Start of RECORDS TO USE

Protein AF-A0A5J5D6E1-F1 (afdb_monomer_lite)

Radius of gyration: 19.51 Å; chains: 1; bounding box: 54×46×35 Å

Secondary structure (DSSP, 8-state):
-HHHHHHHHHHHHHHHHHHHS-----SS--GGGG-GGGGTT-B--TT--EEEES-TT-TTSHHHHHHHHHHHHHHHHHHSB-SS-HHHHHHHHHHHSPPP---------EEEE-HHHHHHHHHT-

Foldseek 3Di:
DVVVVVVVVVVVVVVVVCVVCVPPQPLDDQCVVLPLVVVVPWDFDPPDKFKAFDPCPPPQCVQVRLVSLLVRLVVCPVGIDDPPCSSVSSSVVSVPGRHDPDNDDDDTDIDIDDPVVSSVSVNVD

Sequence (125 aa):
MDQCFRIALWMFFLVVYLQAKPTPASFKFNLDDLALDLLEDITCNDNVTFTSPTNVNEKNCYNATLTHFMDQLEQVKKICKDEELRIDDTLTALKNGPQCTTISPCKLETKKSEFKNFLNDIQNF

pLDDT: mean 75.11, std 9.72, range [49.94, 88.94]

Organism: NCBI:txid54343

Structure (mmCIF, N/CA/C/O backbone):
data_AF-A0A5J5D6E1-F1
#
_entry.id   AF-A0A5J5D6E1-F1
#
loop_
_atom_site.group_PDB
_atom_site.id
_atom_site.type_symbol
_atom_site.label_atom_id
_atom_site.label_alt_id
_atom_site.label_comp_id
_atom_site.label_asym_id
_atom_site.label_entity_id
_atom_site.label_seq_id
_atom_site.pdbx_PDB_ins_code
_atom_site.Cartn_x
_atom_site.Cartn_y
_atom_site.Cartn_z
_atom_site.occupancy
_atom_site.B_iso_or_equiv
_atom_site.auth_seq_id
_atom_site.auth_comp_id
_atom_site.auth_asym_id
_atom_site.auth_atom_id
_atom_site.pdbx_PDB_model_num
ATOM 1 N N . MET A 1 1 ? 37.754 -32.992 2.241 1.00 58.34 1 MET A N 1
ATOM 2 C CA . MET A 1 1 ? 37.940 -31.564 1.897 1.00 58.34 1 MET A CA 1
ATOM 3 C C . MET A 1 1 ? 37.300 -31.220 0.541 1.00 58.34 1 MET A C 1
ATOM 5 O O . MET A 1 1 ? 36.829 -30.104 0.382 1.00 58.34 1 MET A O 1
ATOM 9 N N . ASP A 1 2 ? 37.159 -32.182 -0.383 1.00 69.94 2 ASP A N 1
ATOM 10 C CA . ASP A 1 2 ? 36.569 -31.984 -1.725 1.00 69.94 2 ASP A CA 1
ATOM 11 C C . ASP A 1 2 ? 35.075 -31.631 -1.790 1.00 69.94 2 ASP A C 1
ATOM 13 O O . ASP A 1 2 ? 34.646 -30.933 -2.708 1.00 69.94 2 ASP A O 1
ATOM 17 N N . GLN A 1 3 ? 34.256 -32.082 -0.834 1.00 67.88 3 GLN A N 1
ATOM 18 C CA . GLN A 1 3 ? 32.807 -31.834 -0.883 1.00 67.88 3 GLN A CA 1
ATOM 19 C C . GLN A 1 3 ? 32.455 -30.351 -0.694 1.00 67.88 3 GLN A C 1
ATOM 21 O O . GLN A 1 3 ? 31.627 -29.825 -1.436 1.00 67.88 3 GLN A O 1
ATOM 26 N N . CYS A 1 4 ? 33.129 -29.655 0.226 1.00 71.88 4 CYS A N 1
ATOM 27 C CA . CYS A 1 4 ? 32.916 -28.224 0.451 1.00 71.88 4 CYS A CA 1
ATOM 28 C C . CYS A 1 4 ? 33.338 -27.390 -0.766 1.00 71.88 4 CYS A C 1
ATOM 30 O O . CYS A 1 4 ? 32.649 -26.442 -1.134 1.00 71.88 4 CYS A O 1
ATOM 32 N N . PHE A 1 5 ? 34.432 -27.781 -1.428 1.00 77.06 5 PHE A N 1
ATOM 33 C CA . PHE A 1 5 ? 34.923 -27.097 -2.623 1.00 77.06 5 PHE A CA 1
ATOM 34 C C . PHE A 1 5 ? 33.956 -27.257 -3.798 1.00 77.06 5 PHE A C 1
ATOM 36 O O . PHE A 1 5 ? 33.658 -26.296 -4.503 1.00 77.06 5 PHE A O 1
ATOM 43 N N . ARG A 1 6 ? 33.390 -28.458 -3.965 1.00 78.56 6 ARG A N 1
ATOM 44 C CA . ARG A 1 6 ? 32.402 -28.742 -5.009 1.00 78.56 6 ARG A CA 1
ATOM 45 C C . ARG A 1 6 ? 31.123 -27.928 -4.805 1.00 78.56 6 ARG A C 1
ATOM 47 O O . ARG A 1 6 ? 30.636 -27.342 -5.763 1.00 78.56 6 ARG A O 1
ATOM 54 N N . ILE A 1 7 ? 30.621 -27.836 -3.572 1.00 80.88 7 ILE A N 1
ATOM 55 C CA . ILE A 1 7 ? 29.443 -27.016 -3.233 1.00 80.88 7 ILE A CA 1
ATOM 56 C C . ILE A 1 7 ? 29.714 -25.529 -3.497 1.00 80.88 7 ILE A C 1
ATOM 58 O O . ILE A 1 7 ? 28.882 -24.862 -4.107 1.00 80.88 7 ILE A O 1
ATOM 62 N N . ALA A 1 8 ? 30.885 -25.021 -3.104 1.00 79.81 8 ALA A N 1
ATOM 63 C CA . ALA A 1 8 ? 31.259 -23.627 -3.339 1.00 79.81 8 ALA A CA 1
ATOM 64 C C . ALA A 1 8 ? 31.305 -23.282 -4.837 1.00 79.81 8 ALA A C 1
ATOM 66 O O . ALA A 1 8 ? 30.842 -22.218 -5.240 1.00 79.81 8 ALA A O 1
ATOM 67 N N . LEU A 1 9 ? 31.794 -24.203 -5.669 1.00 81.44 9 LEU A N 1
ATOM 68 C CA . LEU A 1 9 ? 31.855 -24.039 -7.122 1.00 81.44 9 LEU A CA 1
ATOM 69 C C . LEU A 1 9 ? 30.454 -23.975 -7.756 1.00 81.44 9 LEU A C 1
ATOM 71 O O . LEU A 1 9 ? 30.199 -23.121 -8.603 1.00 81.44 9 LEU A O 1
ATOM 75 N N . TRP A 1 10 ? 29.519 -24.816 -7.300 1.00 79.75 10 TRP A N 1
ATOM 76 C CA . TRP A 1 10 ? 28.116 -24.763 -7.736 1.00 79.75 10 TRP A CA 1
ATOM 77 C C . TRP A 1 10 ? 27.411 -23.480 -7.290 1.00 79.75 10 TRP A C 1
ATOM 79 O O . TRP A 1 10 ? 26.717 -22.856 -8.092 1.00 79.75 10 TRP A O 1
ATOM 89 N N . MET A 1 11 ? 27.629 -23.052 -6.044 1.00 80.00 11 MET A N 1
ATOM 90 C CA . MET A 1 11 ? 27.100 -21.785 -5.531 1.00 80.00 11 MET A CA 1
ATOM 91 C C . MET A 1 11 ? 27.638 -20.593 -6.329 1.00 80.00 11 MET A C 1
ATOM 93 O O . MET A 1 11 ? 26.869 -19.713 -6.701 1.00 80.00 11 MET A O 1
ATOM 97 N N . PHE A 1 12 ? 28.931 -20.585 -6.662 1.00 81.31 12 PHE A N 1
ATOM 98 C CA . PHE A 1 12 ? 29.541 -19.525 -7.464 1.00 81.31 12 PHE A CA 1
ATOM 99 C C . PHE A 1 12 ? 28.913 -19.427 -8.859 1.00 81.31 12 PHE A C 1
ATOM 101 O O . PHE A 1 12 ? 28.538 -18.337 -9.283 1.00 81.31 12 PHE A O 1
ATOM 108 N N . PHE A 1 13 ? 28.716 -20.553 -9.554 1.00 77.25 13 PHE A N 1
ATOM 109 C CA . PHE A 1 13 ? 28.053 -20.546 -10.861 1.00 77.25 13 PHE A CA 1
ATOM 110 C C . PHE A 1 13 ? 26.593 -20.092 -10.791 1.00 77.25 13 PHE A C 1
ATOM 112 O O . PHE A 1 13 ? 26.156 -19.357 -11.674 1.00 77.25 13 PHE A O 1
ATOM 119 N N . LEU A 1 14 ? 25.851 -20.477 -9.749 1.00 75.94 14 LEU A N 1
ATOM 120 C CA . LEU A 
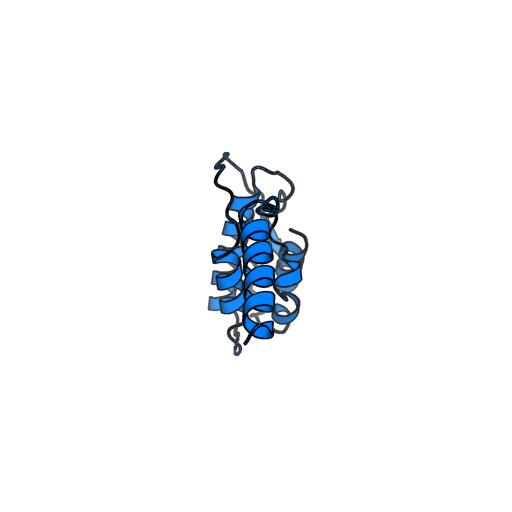1 14 ? 24.475 -20.012 -9.545 1.00 75.94 14 LEU A CA 1
ATOM 121 C C . LEU A 1 14 ? 24.417 -18.501 -9.306 1.00 75.94 14 LEU A C 1
ATOM 123 O O . LEU A 1 14 ? 23.607 -17.816 -9.928 1.00 75.94 14 LEU A O 1
ATOM 127 N N . VAL A 1 15 ? 25.306 -17.970 -8.465 1.00 77.62 15 VAL A N 1
ATOM 128 C CA . VAL A 1 15 ? 25.390 -16.530 -8.184 1.00 77.62 15 VAL A CA 1
ATOM 129 C C . VAL A 1 15 ? 25.789 -15.751 -9.439 1.00 77.62 15 VAL A C 1
ATOM 131 O O . VAL A 1 15 ? 25.160 -14.743 -9.754 1.00 77.62 15 VAL A O 1
ATOM 134 N N . VAL A 1 16 ? 26.773 -16.231 -10.205 1.00 77.12 16 VAL A N 1
ATOM 135 C CA . VAL A 1 16 ? 27.181 -15.604 -11.474 1.00 77.12 16 VAL A CA 1
ATOM 136 C C . VAL A 1 16 ? 26.057 -15.664 -12.510 1.00 77.12 16 VAL A C 1
ATOM 138 O O . VAL A 1 16 ? 25.826 -14.683 -13.210 1.00 77.12 16 VAL A O 1
ATOM 141 N N . TYR A 1 17 ? 25.317 -16.771 -12.595 1.00 74.69 17 TYR A N 1
ATOM 142 C CA . TYR A 1 17 ? 24.174 -16.896 -13.503 1.00 74.69 17 TYR A CA 1
ATOM 143 C C . TYR A 1 17 ? 23.044 -15.918 -13.147 1.00 74.69 17 TYR A C 1
ATOM 145 O O . TYR A 1 17 ? 22.498 -15.269 -14.040 1.00 74.69 17 TYR A O 1
ATOM 153 N N . LEU A 1 18 ? 22.744 -15.759 -11.853 1.00 63.94 18 LEU A N 1
ATOM 154 C CA . LEU A 1 18 ? 21.771 -14.783 -11.346 1.00 63.94 18 LEU A CA 1
ATOM 155 C C . LEU A 1 18 ? 22.202 -13.333 -11.613 1.00 63.94 18 LEU A C 1
ATOM 157 O O . LEU A 1 18 ? 21.367 -12.504 -11.957 1.00 63.94 18 LEU A O 1
ATOM 161 N N . GLN A 1 19 ? 23.497 -13.023 -11.509 1.00 65.50 19 GLN A N 1
ATOM 162 C CA . GLN A 1 19 ? 24.017 -11.686 -11.826 1.00 65.50 19 GLN A CA 1
ATOM 163 C C . GLN A 1 19 ? 24.075 -11.405 -13.338 1.00 65.50 19 GLN A C 1
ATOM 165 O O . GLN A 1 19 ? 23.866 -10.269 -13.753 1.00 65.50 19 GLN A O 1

End of RECORDS TO USE

WHAT THE TASK REQUIRES ▸ Please transcribe exactly the lines above from the line that has "ATOM 30 O O" up to and including the line that has "ATOM 67 N N"; no other line belongs in the answer.

SOLUTION FOR THIS TASK ▸
ATOM 30 O O . CYS A 1 4 ? 32.649 -26.442 -1.134 1.00 71.88 4 CYS A O 1
ATOM 32 N N . PHE A 1 5 ? 34.432 -27.781 -1.428 1.00 77.06 5 PHE A N 1
ATOM 33 C CA . PHE A 1 5 ? 34.923 -27.097 -2.623 1.00 77.06 5 PHE A CA 1
ATOM 34 C C . PHE A 1 5 ? 33.956 -27.257 -3.798 1.00 77.06 5 PHE A C 1
ATOM 36 O O . PHE A 1 5 ? 33.658 -26.296 -4.503 1.00 77.06 5 PHE A O 1
ATOM 43 N N . ARG A 1 6 ? 33.390 -28.458 -3.965 1.00 78.56 6 ARG A N 1
ATOM 44 C CA . ARG A 1 6 ? 32.402 -28.742 -5.009 1.00 78.56 6 ARG A CA 1
ATOM 45 C C . ARG A 1 6 ? 31.123 -27.928 -4.805 1.00 78.56 6 ARG A C 1
ATOM 47 O O . ARG A 1 6 ? 30.636 -27.342 -5.763 1.00 78.56 6 ARG A O 1
ATOM 54 N N . ILE A 1 7 ? 30.621 -27.836 -3.572 1.00 80.88 7 ILE A N 1
ATOM 55 C CA . ILE A 1 7 ? 29.443 -27.016 -3.233 1.00 80.88 7 ILE A CA 1
ATOM 56 C C . ILE A 1 7 ? 29.714 -25.529 -3.497 1.00 80.88 7 ILE A C 1
ATOM 58 O O . ILE A 1 7 ? 28.882 -24.862 -4.107 1.00 80.88 7 ILE A O 1
ATOM 62 N N . ALA A 1 8 ? 30.885 -25.021 -3.104 1.00 79.81 8 ALA A N 1
ATOM 63 C CA . ALA A 1 8 ? 31.259 -23.627 -3.339 1.00 79.81 8 ALA A CA 1
ATOM 64 C C . ALA A 1 8 ? 31.305 -23.282 -4.837 1.00 79.81 8 ALA A C 1
ATOM 66 O O . ALA A 1 8 ? 30.842 -22.218 -5.240 1.00 79.81 8 ALA A O 1
ATOM 67 N N . LEU A 1 9 ? 31.794 -24.203 -5.669 1.00 81.44 9 LEU A N 1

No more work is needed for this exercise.